# TENOR TOURNAMENT (Round 1, Match #7): Di Stefano vs Pertile



## Bonetan (Dec 22, 2016)

Giuseppe Di Stefano, Italy, 1921-2008






Aureliano Pertile, Italy, 1885-1952






Who's singing did you prefer and why?


----------



## Azol (Jan 25, 2015)

Both sing exceptionally well, but Di Stefano wins it for me.
Two reasons: first, Pertile rendition is a transposed down version, i.e. the whole aria is transposed semitone down. I do not know the reason for this except for the obvious one: to avoid the top C without employing the alternative provided by Puccini in the score.
Second, slightly nasal tone in lower register which somewhat breaks the spell of the aria.


----------



## Tsaraslondon (Nov 7, 2013)

Di Stefano for me. His voice was at its lyrical best here and he sings so brilliantly off the words. His diction is absolutely superb. He's not perfect, by any means, but he thoroughly disarms me. He sounds the epitome of the young poet to me.


----------



## Woodduck (Mar 17, 2014)

Both excellent performances, both singers at their best. 

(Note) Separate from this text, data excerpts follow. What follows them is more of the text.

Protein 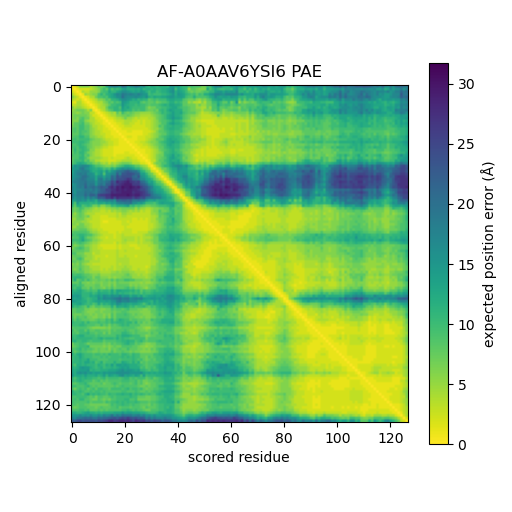AF-A0AAV6YSI6-F1 (afdb_monomer)

Secondary structure (DSSP, 8-state):
-EETTEEPPPPPPP--EEEEETTEEEE---GGGS--------TT--SEEEEE---SSSSS-PPPEEEEE--TTTEEE-TTSSS-EEEPTTEEEETTEEEETTPBPSS-TTEEEETTTEEEEEEE---

Sequence (127 aa):
QYSGGRWILLEPVLTDATFRNPRAVDCQIPLDVAQSDGMEPVDEKPIARWRVKVSNDGDLFSNFKSMTLYDGACQTCDPLSDGLCTLKEKTCNIDGLCYAEGDPNPTSPCLLCKPSVSKLTWSIAES

Mean predicted aligned error: 8.45 Å

Nearest PDB structures (foldseek):
  4nzd-assembly1_A  TM=4.427E-01  e=7.803E+00  Homo sapiens

Organism: Engystomops pustulosus (NCBI:txid76066)

Solvent-accessible surface area (backbone atoms only — not comparable to full-atom values): 8100 Å² total; per-residue (Å²): 78,78,58,95,94,41,82,46,85,66,85,87,81,88,69,76,64,49,83,72,52,103,89,44,67,49,64,74,79,76,64,83,75,44,67,62,85,69,100,64,100,57,79,36,61,45,64,33,74,48,73,49,62,56,57,91,79,83,77,64,64,50,77,70,44,82,46,76,45,58,57,73,88,35,39,50,64,50,90,85,46,101,57,54,27,40,62,41,85,62,27,17,48,44,95,88,40,72,39,48,56,67,41,58,40,95,90,45,73,62,24,19,28,36,40,91,83,33,37,58,48,78,33,77,60,82,132

Structure (mmCIF, N/CA/C/O backbone):
data_AF-A0AAV6YSI6-F1
#
_entry.id   AF-A0AAV6YSI6-F1
#
loop_
_atom_site.group_PDB
_atom_site.id
_atom_site.type_symbol
_atom_site.label_atom_id
_atom_site.label_alt_id
_atom_site.label_comp_id
_atom_site.label_asym_id
_atom_site.label_entity_id
_atom_site.label_seq_id
_atom_site.pdbx_PDB_ins_code
_atom_site.Cartn_x
_atom_site.Cartn_y
_atom_site.Cartn_z
_atom_site.occupancy
_atom_site.B_iso_or_equiv
_atom_site.auth_seq_id
_atom_site.auth_comp_id
_atom_site.auth_asym_id
_atom_site.auth_atom_id
_atom_site.pdbx_PDB_model_num
ATOM 1 N N . GLN A 1 1 ? 4.072 -12.914 -2.400 1.00 61.34 1 GLN A N 1
ATOM 2 C CA . GLN A 1 1 ? 3.377 -13.590 -1.281 1.00 61.34 1 GLN A CA 1
ATOM 3 C C . GLN A 1 1 ? 4.213 -13.464 -0.014 1.00 61.34 1 GLN A C 1
ATOM 5 O O . GLN A 1 1 ? 5.431 -13.438 -0.126 1.00 61.34 1 GLN A O 1
ATOM 10 N N . TYR A 1 2 ? 3.612 -13.369 1.172 1.00 60.16 2 TYR A N 1
ATOM 11 C CA . TYR A 1 2 ? 4.352 -13.383 2.440 1.00 60.16 2 TYR A CA 1
ATOM 12 C C . TYR A 1 2 ? 4.122 -14.711 3.160 1.00 60.16 2 TYR A C 1
ATOM 14 O O . TYR A 1 2 ? 2.977 -15.065 3.419 1.00 60.16 2 TYR A O 1
ATOM 22 N N . SER A 1 3 ? 5.188 -15.447 3.473 1.00 62.44 3 SER A N 1
ATOM 23 C CA . SER A 1 3 ? 5.100 -16.737 4.167 1.00 62.44 3 SER A CA 1
ATOM 24 C C . SER A 1 3 ? 6.319 -16.943 5.066 1.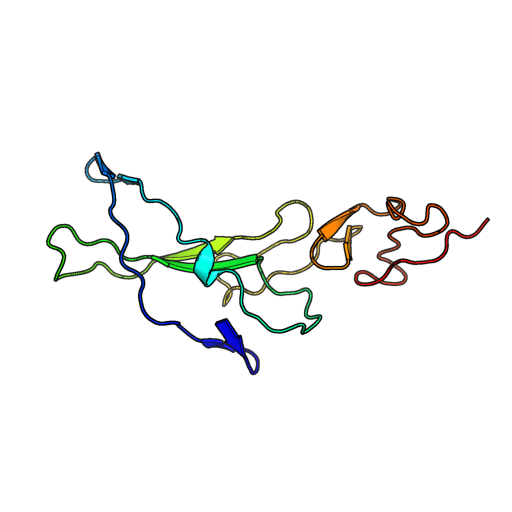00 62.44 3 SER A C 1
ATOM 26 O O . SER A 1 3 ? 7.438 -16.584 4.695 1.00 62.44 3 SER A O 1
ATOM 28 N N . GLY A 1 4 ? 6.100 -17.464 6.279 1.00 60.56 4 GLY A N 1
ATOM 29 C CA . GLY A 1 4 ? 7.172 -17.760 7.238 1.00 60.56 4 GLY A CA 1
ATOM 30 C C . GLY A 1 4 ? 8.029 -16.552 7.643 1.00 60.56 4 GLY A C 1
ATOM 31 O O . GLY A 1 4 ? 9.232 -16.702 7.829 1.00 60.56 4 GLY A O 1
ATOM 32 N N . GLY A 1 5 ? 7.443 -15.350 7.722 1.00 63.06 5 GLY A N 1
ATOM 33 C CA . GLY A 1 5 ? 8.166 -14.130 8.110 1.00 63.06 5 GLY A CA 1
ATOM 34 C C . GLY A 1 5 ? 8.964 -13.457 6.986 1.00 63.06 5 GLY A C 1
ATOM 35 O O . GLY A 1 5 ? 9.754 -12.556 7.253 1.00 63.06 5 GLY A O 1
ATOM 36 N N . ARG A 1 6 ? 8.798 -13.887 5.726 1.00 68.06 6 ARG A N 1
ATOM 37 C CA . ARG A 1 6 ? 9.542 -13.331 4.588 1.00 68.06 6 ARG A CA 1
ATOM 38 C C . ARG A 1 6 ? 8.677 -13.176 3.341 1.00 68.06 6 ARG A C 1
ATOM 40 O O . ARG A 1 6 ? 7.799 -13.988 3.052 1.00 68.06 6 ARG A O 1
ATOM 47 N N . TRP A 1 7 ? 8.989 -12.156 2.545 1.00 68.06 7 TRP A N 1
ATOM 48 C CA . TRP A 1 7 ? 8.431 -12.000 1.205 1.00 68.06 7 TRP A CA 1
ATOM 49 C C . TRP A 1 7 ? 9.021 -13.024 0.235 1.00 68.06 7 TRP A C 1
ATOM 51 O O . TRP A 1 7 ? 10.231 -13.080 0.011 1.00 68.06 7 TRP A O 1
ATOM 61 N N . ILE A 1 8 ? 8.138 -13.801 -0.376 1.00 72.56 8 ILE A N 1
ATOM 62 C CA . ILE A 1 8 ? 8.409 -14.707 -1.485 1.00 72.56 8 ILE A CA 1
ATOM 63 C C . ILE A 1 8 ? 7.997 -14.001 -2.777 1.00 72.56 8 ILE A C 1
ATOM 65 O O . ILE A 1 8 ? 6.864 -13.514 -2.909 1.00 72.56 8 ILE A O 1
ATOM 69 N N . LEU A 1 9 ? 8.933 -13.933 -3.723 1.00 73.88 9 LEU A N 1
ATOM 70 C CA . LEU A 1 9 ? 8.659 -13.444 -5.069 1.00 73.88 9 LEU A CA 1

Aside from the half-step-down transposition, which doesn't bother me in the least, I find no fault with Pertile; his consistency of vocal production, dynamic shading, free, ringing high notes and overall shaping of the aria leave nothing to be desired, and I can easily imagine the ring and brilliance of his timbre in a modern recording. 

Di Stefano is a delight, expressing the character completely with a vocal timbre ideal for the part. He always exhibited two qualifying traits: a blatty, strenuous top, and a tendency, sometimes extreme, toward scooping attacks (I wonder why Callas didn't get after him about that). These traits aren't too harmful here, but they always compromise my enjoyment of his singing and they do so here.


----------



## Diminuendo (May 5, 2015)

Voted. I don't need to mention who.


----------



## MAS (Apr 15, 2015)

For me, di Stefano nails the aria's conversational style, the ingratiating charm, the sunny outlook better than Pertile. Plus, he doesn't use aspirates at the swelling of _la speranza_. And his "_vi piacia dir_" is handled magically.


----------



## nina foresti (Mar 11, 2014)

Having been weaned on this aria (Richard Tucker) which opened my eyes to opera, and having to have 2 of my favorite tenors pitted against each other, I am in a terrible quandary. They both sang it magnificently. I know how this aria should be sung and they both were superb examples of text book singing.
I am only giving the edge to Pippo because I simply adore his voice and am so familiar with all the nuances of this aria of which he hit every single one (but then so did Pertile) that I shall go up there, vote for Di Stefano and then read what other posters had to say on this subject of which I am so very close and intimate with the small details.


----------



## The Conte (May 31, 2015)

Tsaraslondon said:


> Di Stefano for me. His voice was at its lyrical best here and he sings so brilliantly off the words. His diction is absolutely superb. He's not perfect, by any means, but he thoroughly disarms me. He sounds the epitome of the young poet to me.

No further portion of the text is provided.